• How to complete this task:
Beneath this instruction is a listing; print exactly the lines in it starting at the line that contains "ATOM 71 N N" and going through the line that contains "ATOM 87 N N".

^^^^^^^^^^^^^^^^

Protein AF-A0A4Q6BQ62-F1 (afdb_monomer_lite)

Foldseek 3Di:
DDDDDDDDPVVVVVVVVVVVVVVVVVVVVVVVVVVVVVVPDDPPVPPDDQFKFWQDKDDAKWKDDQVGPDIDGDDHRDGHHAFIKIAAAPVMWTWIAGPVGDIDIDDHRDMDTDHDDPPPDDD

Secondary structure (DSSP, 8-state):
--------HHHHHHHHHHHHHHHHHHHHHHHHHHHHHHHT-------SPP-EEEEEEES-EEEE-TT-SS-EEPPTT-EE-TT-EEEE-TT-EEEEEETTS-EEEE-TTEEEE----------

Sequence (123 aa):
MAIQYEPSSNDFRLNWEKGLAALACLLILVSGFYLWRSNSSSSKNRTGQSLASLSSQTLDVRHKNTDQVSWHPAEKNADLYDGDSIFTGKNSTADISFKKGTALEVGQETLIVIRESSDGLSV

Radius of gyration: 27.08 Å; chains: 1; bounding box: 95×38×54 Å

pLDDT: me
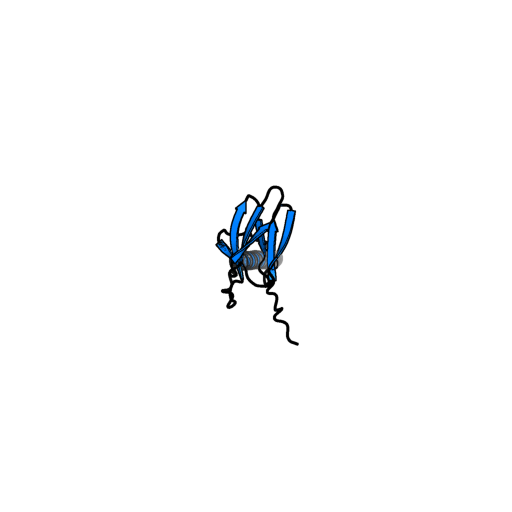an 84.5, std 14.63, range [44.69, 97.56]

Structure (mmCIF, N/CA/C/O backbone):
data_AF-A0A4Q6BQ62-F1
#
_entry.id   AF-A0A4Q6BQ62-F1
#
loop_
_atom_site.group_PDB
_atom_site.id
_atom_site.type_symbol
_atom_site.label_atom_id
_atom_site.label_alt_id
_atom_site.label_comp_id
_atom_site.label_asym_id
_atom_site.label_entity_id
_atom_site.label_seq_id
_atom_site.pdbx_PDB_ins_code
_atom_site.Cartn_x
_atom_site.Cartn_y
_atom_site.Cartn_z
_atom_site.occupancy
_atom_site.B_iso_or_equiv
_atom_site.auth_seq_id
_atom_site.auth_comp_id
_atom_site.auth_asym_id
_atom_site.auth_atom_id
_atom_site.pdbx_PDB_model_num
ATOM 1 N N . MET A 1 1 ? 61.145 22.196 -36.923 1.00 51.84 1 MET A N 1
ATOM 2 C CA . MET A 1 1 ? 61.181 20.768 -36.543 1.00 51.84 1 MET A CA 1
ATOM 3 C C . MET A 1 1 ? 59.814 20.442 -35.957 1.00 51.84 1 MET A C 1
ATOM 5 O O . MET A 1 1 ? 59.525 20.904 -34.865 1.00 51.84 1 MET A O 1
ATOM 9 N N . ALA A 1 2 ? 58.923 19.819 -36.732 1.00 55.25 2 ALA A N 1
ATOM 10 C CA . ALA A 1 2 ? 57.562 19.504 -36.293 1.00 55.25 2 ALA A CA 1
ATOM 11 C C . ALA A 1 2 ? 57.533 18.052 -35.806 1.00 55.25 2 ALA A C 1
ATOM 13 O O . ALA A 1 2 ? 57.892 17.151 -36.559 1.00 55.25 2 ALA A O 1
ATOM 14 N N . ILE A 1 3 ? 57.163 17.839 -34.545 1.00 65.75 3 ILE A N 1
ATOM 15 C CA . ILE A 1 3 ? 56.994 16.501 -33.976 1.00 65.75 3 ILE A CA 1
ATOM 16 C C . ILE A 1 3 ? 55.609 16.020 -34.414 1.00 65.75 3 ILE A C 1
ATOM 18 O O . ILE A 1 3 ? 54.598 16.549 -33.954 1.00 65.75 3 ILE A O 1
ATOM 22 N N . GLN A 1 4 ? 55.559 15.072 -35.351 1.00 61.38 4 GLN A N 1
ATOM 23 C CA . GLN A 1 4 ? 54.314 14.405 -35.725 1.00 61.38 4 GLN A CA 1
ATOM 24 C C . GLN A 1 4 ? 53.909 13.454 -34.596 1.00 61.38 4 GLN A C 1
ATOM 26 O O . GLN A 1 4 ? 54.656 12.549 -34.234 1.00 61.38 4 GLN A O 1
ATOM 31 N N . TYR A 1 5 ? 52.736 13.693 -34.018 1.00 69.06 5 TYR A N 1
ATOM 32 C CA . TYR A 1 5 ? 52.104 12.791 -33.065 1.00 69.06 5 TYR A CA 1
ATOM 33 C C . TYR A 1 5 ? 51.350 11.714 -33.853 1.00 69.06 5 TYR A C 1
ATOM 35 O O . TYR A 1 5 ? 50.295 11.997 -34.420 1.00 69.06 5 TYR A O 1
ATOM 43 N N . GLU A 1 6 ? 51.900 10.502 -33.930 1.00 67.25 6 GLU A N 1
ATOM 44 C CA . GLU A 1 6 ? 51.166 9.333 -34.423 1.00 67.25 6 GLU A CA 1
ATOM 45 C C . GLU A 1 6 ? 50.439 8.673 -33.241 1.00 67.25 6 GLU A C 1
ATOM 47 O O . GLU A 1 6 ? 51.098 8.157 -32.334 1.00 67.25 6 GLU A O 1
ATOM 52 N N . PRO A 1 7 ? 49.094 8.705 -33.193 1.00 66.31 7 PRO A N 1
ATOM 53 C CA . PRO A 1 7 ? 48.354 8.061 -32.117 1.00 66.31 7 PRO A CA 1
ATOM 54 C C . PRO A 1 7 ? 48.542 6.543 -32.198 1.00 66.31 7 PRO A C 1
ATOM 56 O O . PRO A 1 7 ? 48.328 5.932 -33.248 1.00 66.31 7 PRO A O 1
ATOM 59 N N . SER A 1 8 ? 48.938 5.923 -31.084 1.00 71.88 8 SER A N 1
ATOM 60 C CA . SER A 1 8 ? 49.154 4.481 -31.043 1.00 71.88 8 SER A CA 1
ATOM 61 C C . SER A 1 8 ? 47.812 3.748 -31.137 1.00 71.88 8 SER A C 1
ATOM 63 O O . SER A 1 8 ? 46.795 4.184 -30.596 1.00 71.88 8 SER A O 1
ATOM 65 N N . SER A 1 9 ? 47.784 2.596 -31.807 1.00 68.81 9 SER A N 1
ATOM 66 C CA . SER A 1 9 ? 46.568 1.780 -31.964 1.00 68.81 9 SER A CA 1
ATOM 67 C C . SER A 1 9 ? 45.935 1.352 -30.628 1.00 68.81 9 SER A C 1
ATOM 69 O O . SER A 1 9 ? 44.737 1.066 -30.568 1.00 68.81 9 SER A O 1
ATOM 71 N N . ASN A 1 10 ? 46.717 1.356 -29.545 1.00 67.00 10 ASN A N 1
ATOM 72 C CA . ASN A 1 10 ? 46.259 1.071 -28.188 1.00 67.00 10 ASN A CA 1
ATOM 73 C C . ASN A 1 10 ? 45.419 2.216 -27.600 1.00 67.00 10 ASN A C 1
ATOM 75 O O . ASN A 1 10 ? 44.454 1.948 -26.882 1.00 67.00 10 ASN A O 1
ATOM 79 N N . ASP A 1 11 ? 45.712 3.468 -27.960 1.00 69.25 11 ASP A N 1
ATOM 80 C CA . ASP A 1 11 ? 44.941 4.636 -27.519 1.00 69.25 11 ASP A CA 1
ATOM 81 C C . ASP A 1 11 ? 43.525 4.611 -28.111 1.00 69.25 11 ASP A C 1
ATOM 83 O O . ASP A 1 11 ? 42.545 4.911 -27.429 1.00 69.25 11 ASP A O 1
ATOM 87 N N . PHE A 1 12 ? 43.393 4.168 -29.366 1.00 66.75 12 PHE A N 1
ATOM 88 C CA . PHE A 1 12 ? 42.098 4.030 -30.034 1.00 66.75 12 PHE A CA 1
ATOM 89 C C . PHE A 1 12 ? 41.199 2.983 -29.358 1.00 66.75 12 PHE A C 1
ATOM 91 O O . PHE A 1 12 ? 40.033 3.259 -29.066 1.00 66.75 12 PHE A O 1
ATOM 98 N N . ARG A 1 13 ? 41.742 1.796 -29.051 1.00 71.88 13 ARG A N 1
ATOM 99 C CA . ARG A 1 13 ? 40.993 0.719 -28.377 1.00 71.88 13 ARG A CA 1
ATOM 100 C C . ARG A 1 13 ? 40.576 1.118 -26.960 1.00 71.88 13 ARG A C 1
ATOM 102 O O . ARG A 1 13 ? 39.415 0.943 -26.597 1.00 71.88 13 ARG A O 1
ATOM 109 N N . LEU A 1 14 ? 41.486 1.735 -26.205 1.00 72.44 14 LEU A N 1
ATOM 110 C CA . LEU A 1 14 ? 41.233 2.186 -24.836 1.00 72.44 14 LEU A CA 1
ATOM 111 C C . LEU A 1 14 ? 40.141 3.270 -24.763 1.00 72.44 14 LEU A C 1
ATOM 113 O O . LEU A 1 14 ? 39.325 3.275 -23.841 1.00 72.44 14 LEU A O 1
ATOM 117 N N . ASN A 1 15 ? 40.098 4.188 -25.731 1.00 82.62 15 ASN A N 1
ATOM 118 C CA . ASN A 1 15 ? 39.078 5.240 -25.779 1.00 82.62 15 ASN A CA 1
ATOM 119 C C . ASN A 1 15 ? 37.685 4.694 -26.129 1.00 82.62 15 ASN A C 1
ATOM 121 O O . ASN A 1 15 ? 36.683 5.188 -25.608 1.00 82.62 15 ASN A O 1
ATOM 125 N N . TRP A 1 16 ? 37.611 3.643 -26.947 1.00 85.56 16 TRP A N 1
ATOM 126 C CA . TRP A 1 16 ? 36.347 2.990 -27.289 1.00 85.56 16 TRP A CA 1
ATOM 127 C C . TRP A 1 16 ? 35.760 2.186 -26.119 1.00 85.56 16 TRP A C 1
ATOM 129 O O . TRP A 1 16 ? 34.563 2.276 -25.848 1.00 85.56 16 TRP A O 1
ATOM 139 N N . GLU A 1 17 ? 36.597 1.462 -25.370 1.00 91.06 17 GLU A N 1
ATOM 140 C CA . GLU A 1 17 ? 36.180 0.740 -24.157 1.00 91.06 17 GLU A CA 1
ATOM 141 C C . GLU A 1 17 ? 35.619 1.692 -23.091 1.00 91.06 17 GLU A C 1
ATOM 143 O O . GLU A 1 17 ? 34.561 1.434 -22.513 1.00 91.06 17 GLU A O 1
ATOM 148 N N . LYS A 1 18 ? 36.272 2.845 -22.889 1.00 90.25 18 LYS A N 1
ATOM 149 C CA . LYS A 1 18 ? 35.776 3.908 -22.000 1.00 90.25 18 LYS A CA 1
ATOM 150 C C . LYS A 1 18 ? 34.442 4.478 -22.479 1.00 90.25 18 LYS A C 1
ATOM 152 O O . LYS A 1 18 ? 33.565 4.733 -21.656 1.00 90.25 18 LYS A O 1
ATOM 157 N N . GLY A 1 19 ? 34.273 4.644 -23.792 1.00 93.62 19 GLY A N 1
ATOM 158 C CA . GLY A 1 19 ? 33.013 5.083 -24.394 1.00 93.62 19 GLY A CA 1
ATOM 159 C C . GLY A 1 19 ? 31.869 4.098 -24.139 1.00 93.62 19 GLY A C 1
ATOM 160 O O . GLY A 1 19 ? 30.796 4.505 -23.694 1.00 93.62 19 GLY A O 1
ATOM 161 N N . LEU A 1 20 ? 32.116 2.800 -24.342 1.00 94.81 20 LEU A N 1
ATOM 162 C CA . LEU A 1 20 ? 31.148 1.737 -24.054 1.00 94.81 20 LEU A CA 1
ATOM 163 C C . LEU A 1 20 ? 30.775 1.691 -22.568 1.00 94.81 20 LEU A C 1
ATOM 165 O O . LEU A 1 20 ? 29.591 1.615 -22.237 1.00 94.81 20 LEU A O 1
ATOM 169 N N . ALA A 1 21 ? 31.762 1.786 -21.674 1.00 95.38 21 ALA A N 1
ATOM 170 C CA . ALA A 1 21 ? 31.523 1.802 -20.235 1.00 95.38 21 ALA A CA 1
ATOM 171 C C . ALA A 1 21 ? 30.703 3.030 -19.804 1.00 95.38 21 ALA A C 1
ATOM 173 O O . ALA A 1 21 ? 29.743 2.896 -19.046 1.00 95.38 21 ALA A O 1
ATOM 174 N N . ALA A 1 22 ? 31.024 4.218 -20.327 1.00 95.88 22 ALA A N 1
ATOM 175 C CA . ALA A 1 22 ? 30.278 5.441 -20.039 1.00 95.88 22 ALA A CA 1
ATOM 176 C C . ALA A 1 22 ? 28.824 5.359 -20.532 1.00 95.88 22 ALA A C 1
ATOM 178 O O . ALA A 1 22 ? 27.907 5.742 -19.804 1.00 95.88 22 ALA A O 1
ATOM 179 N N . LEU A 1 23 ? 28.603 4.809 -21.731 1.00 96.31 23 LEU A N 1
ATOM 180 C CA . LEU A 1 23 ? 27.264 4.597 -22.277 1.00 96.31 23 LEU A CA 1
ATOM 181 C C . LEU A 1 23 ? 26.456 3.608 -21.424 1.00 96.31 23 LEU A C 1
ATOM 183 O O . LEU A 1 23 ? 25.297 3.876 -21.115 1.00 96.31 23 LEU A O 1
ATOM 187 N N . ALA A 1 24 ? 27.067 2.499 -21.000 1.00 97.00 24 ALA A N 1
ATOM 188 C CA . ALA A 1 24 ? 26.421 1.525 -20.124 1.00 97.00 24 ALA A CA 1
ATOM 189 C C . ALA A 1 24 ? 26.026 2.151 -18.775 1.00 97.00 24 ALA A C 1
ATOM 191 O O . ALA A 1 24 ? 24.884 2.005 -18.340 1.00 97.00 24 ALA A O 1
ATOM 192 N N . CYS A 1 25 ? 26.927 2.916 -18.152 1.00 97.06 25 CYS A N 1
ATOM 193 C CA . CYS A 1 25 ? 26.631 3.649 -16.920 1.00 97.06 25 CYS A CA 1
ATOM 194 C C . CYS A 1 25 ? 25.481 4.647 -17.109 1.00 97.06 25 CYS A C 1
ATOM 196 O O . CYS A 1 25 ? 24.586 4.715 -16.268 1.00 97.06 25 CYS A O 1
ATOM 198 N N . LEU A 1 26 ? 25.462 5.383 -18.224 1.00 97.56 26 LEU A N 1
ATOM 199 C CA . LEU A 1 26 ? 24.385 6.323 -18.533 1.00 97.56 26 LEU A CA 1
ATOM 200 C C . LEU A 1 26 ? 23.035 5.606 -18.676 1.00 97.56 26 LEU A C 1
ATOM 202 O O . LEU A 1 26 ? 22.045 6.052 -18.102 1.00 97.56 26 LEU A O 1
ATOM 206 N N . LEU A 1 27 ? 22.991 4.470 -19.378 1.00 97.25 27 LEU A N 1
ATOM 207 C CA . LEU A 1 27 ? 21.770 3.673 -19.525 1.00 97.25 27 LEU A CA 1
ATOM 208 C C . LEU A 1 27 ? 21.257 3.143 -18.177 1.00 97.25 27 LEU A C 1
ATOM 210 O O . LEU A 1 27 ? 20.049 3.168 -17.928 1.00 97.25 27 LEU A O 1
ATOM 214 N N . ILE A 1 28 ? 22.153 2.717 -17.280 1.00 97.06 28 ILE A N 1
ATOM 215 C CA . ILE A 1 28 ? 21.786 2.282 -15.922 1.00 97.06 28 ILE A CA 1
ATOM 216 C C . ILE A 1 28 ? 21.203 3.451 -15.117 1.00 97.06 28 ILE A C 1
ATOM 218 O O . ILE A 1 28 ? 20.158 3.305 -14.487 1.00 97.06 28 ILE A O 1
ATOM 222 N N . LEU A 1 29 ? 21.825 4.630 -15.170 1.00 97.06 29 LEU A N 1
ATOM 223 C CA . LEU A 1 29 ? 21.326 5.810 -14.458 1.00 97.06 29 LEU A CA 1
ATOM 224 C C . LEU A 1 29 ? 19.966 6.273 -14.996 1.00 97.06 29 LEU A C 1
ATOM 226 O O . LEU A 1 29 ? 19.062 6.565 -14.214 1.00 97.06 29 LEU A O 1
ATOM 230 N N . VAL A 1 30 ? 19.793 6.297 -16.321 1.00 96.69 30 VAL A N 1
ATOM 231 C CA . VAL A 1 30 ? 18.529 6.687 -16.965 1.00 96.69 30 VAL A CA 1
ATOM 232 C C . VAL A 1 30 ? 17.420 5.694 -16.625 1.00 96.69 30 VAL A C 1
ATOM 234 O O . VAL A 1 30 ? 16.334 6.109 -16.225 1.00 96.69 30 VAL A O 1
ATOM 237 N N . SER A 1 31 ? 17.678 4.390 -16.729 1.00 94.81 31 SER A N 1
ATOM 238 C CA . SER A 1 31 ? 16.685 3.367 -16.373 1.00 94.81 31 SER A CA 1
ATOM 239 C C . SER A 1 31 ? 16.326 3.405 -14.885 1.00 94.81 31 SER A C 1
ATOM 241 O O . SER A 1 31 ? 15.142 3.377 -14.549 1.00 94.81 31 SER A O 1
ATOM 243 N N . GLY A 1 32 ? 17.313 3.571 -13.998 1.00 93.94 32 GLY A N 1
ATOM 244 C CA . GLY A 1 32 ? 17.087 3.769 -12.566 1.00 93.94 32 GLY A CA 1
ATOM 245 C C . GLY A 1 32 ? 16.219 4.998 -12.272 1.00 93.94 32 GLY A C 1
ATOM 246 O O . GLY A 1 32 ? 15.274 4.914 -11.487 1.00 93.94 32 GLY A O 1
ATOM 247 N N . PHE A 1 33 ? 16.473 6.114 -12.961 1.00 93.31 33 PHE A N 1
ATOM 248 C CA . PHE A 1 33 ? 15.664 7.328 -12.846 1.00 93.31 33 PHE A CA 1
ATOM 249 C C . PHE A 1 33 ? 14.217 7.115 -13.316 1.00 93.31 33 PHE A C 1
ATOM 251 O O . PHE A 1 33 ? 13.279 7.505 -12.617 1.00 93.31 33 PHE A O 1
ATOM 258 N N . TYR A 1 34 ? 14.018 6.454 -14.462 1.00 92.19 34 TYR A N 1
ATOM 259 C CA . TYR A 1 34 ? 12.683 6.131 -14.974 1.00 92.19 34 TYR A CA 1
ATOM 260 C C . TYR A 1 34 ? 11.903 5.208 -14.029 1.00 92.19 34 TYR A C 1
ATOM 262 O O . TYR A 1 34 ? 10.720 5.449 -13.787 1.00 92.19 34 TYR A O 1
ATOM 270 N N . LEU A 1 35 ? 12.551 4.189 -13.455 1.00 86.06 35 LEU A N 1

^^^^^^^^^^^^^^^^

• Result for this task:
ATOM 71 N N . ASN A 1 10 ? 46.717 1.356 -29.545 1.00 67.00 10 ASN A N 1
ATOM 72 C CA . ASN A 1 10 ? 46.259 1.071 -28.188 1.00 67.00 10 ASN A CA 1
ATOM 73 C C . ASN A 1 10 ? 45.419 2.216 -27.600 1.00 67.00 10 ASN A C 1
ATOM 75 O O . ASN A 1 10 ? 44.454 1.948 -26.882 1.00 67.00 10 ASN A O 1
ATOM 79 N N . ASP A 1 11 ? 45.712 3.468 -27.960 1.00 69.25 11 ASP A N 1
ATOM 80 C CA . ASP A 1 11 ? 44.941 4.636 -27.519 1.00 69.25 11 ASP A CA 1
ATOM 81 C C . ASP A 1 11 ? 43.525 4.611 -28.111 1.00 69.25 11 ASP A C 1
ATOM 83 O O . ASP A 1 11 ? 42.545 4.911 -27.429 1.00 69.25 11 ASP A O 1
ATOM 87 N N . PHE A 1 12 ? 43.393 4.168 -29.366 1.00 66.75 12 PHE A N 1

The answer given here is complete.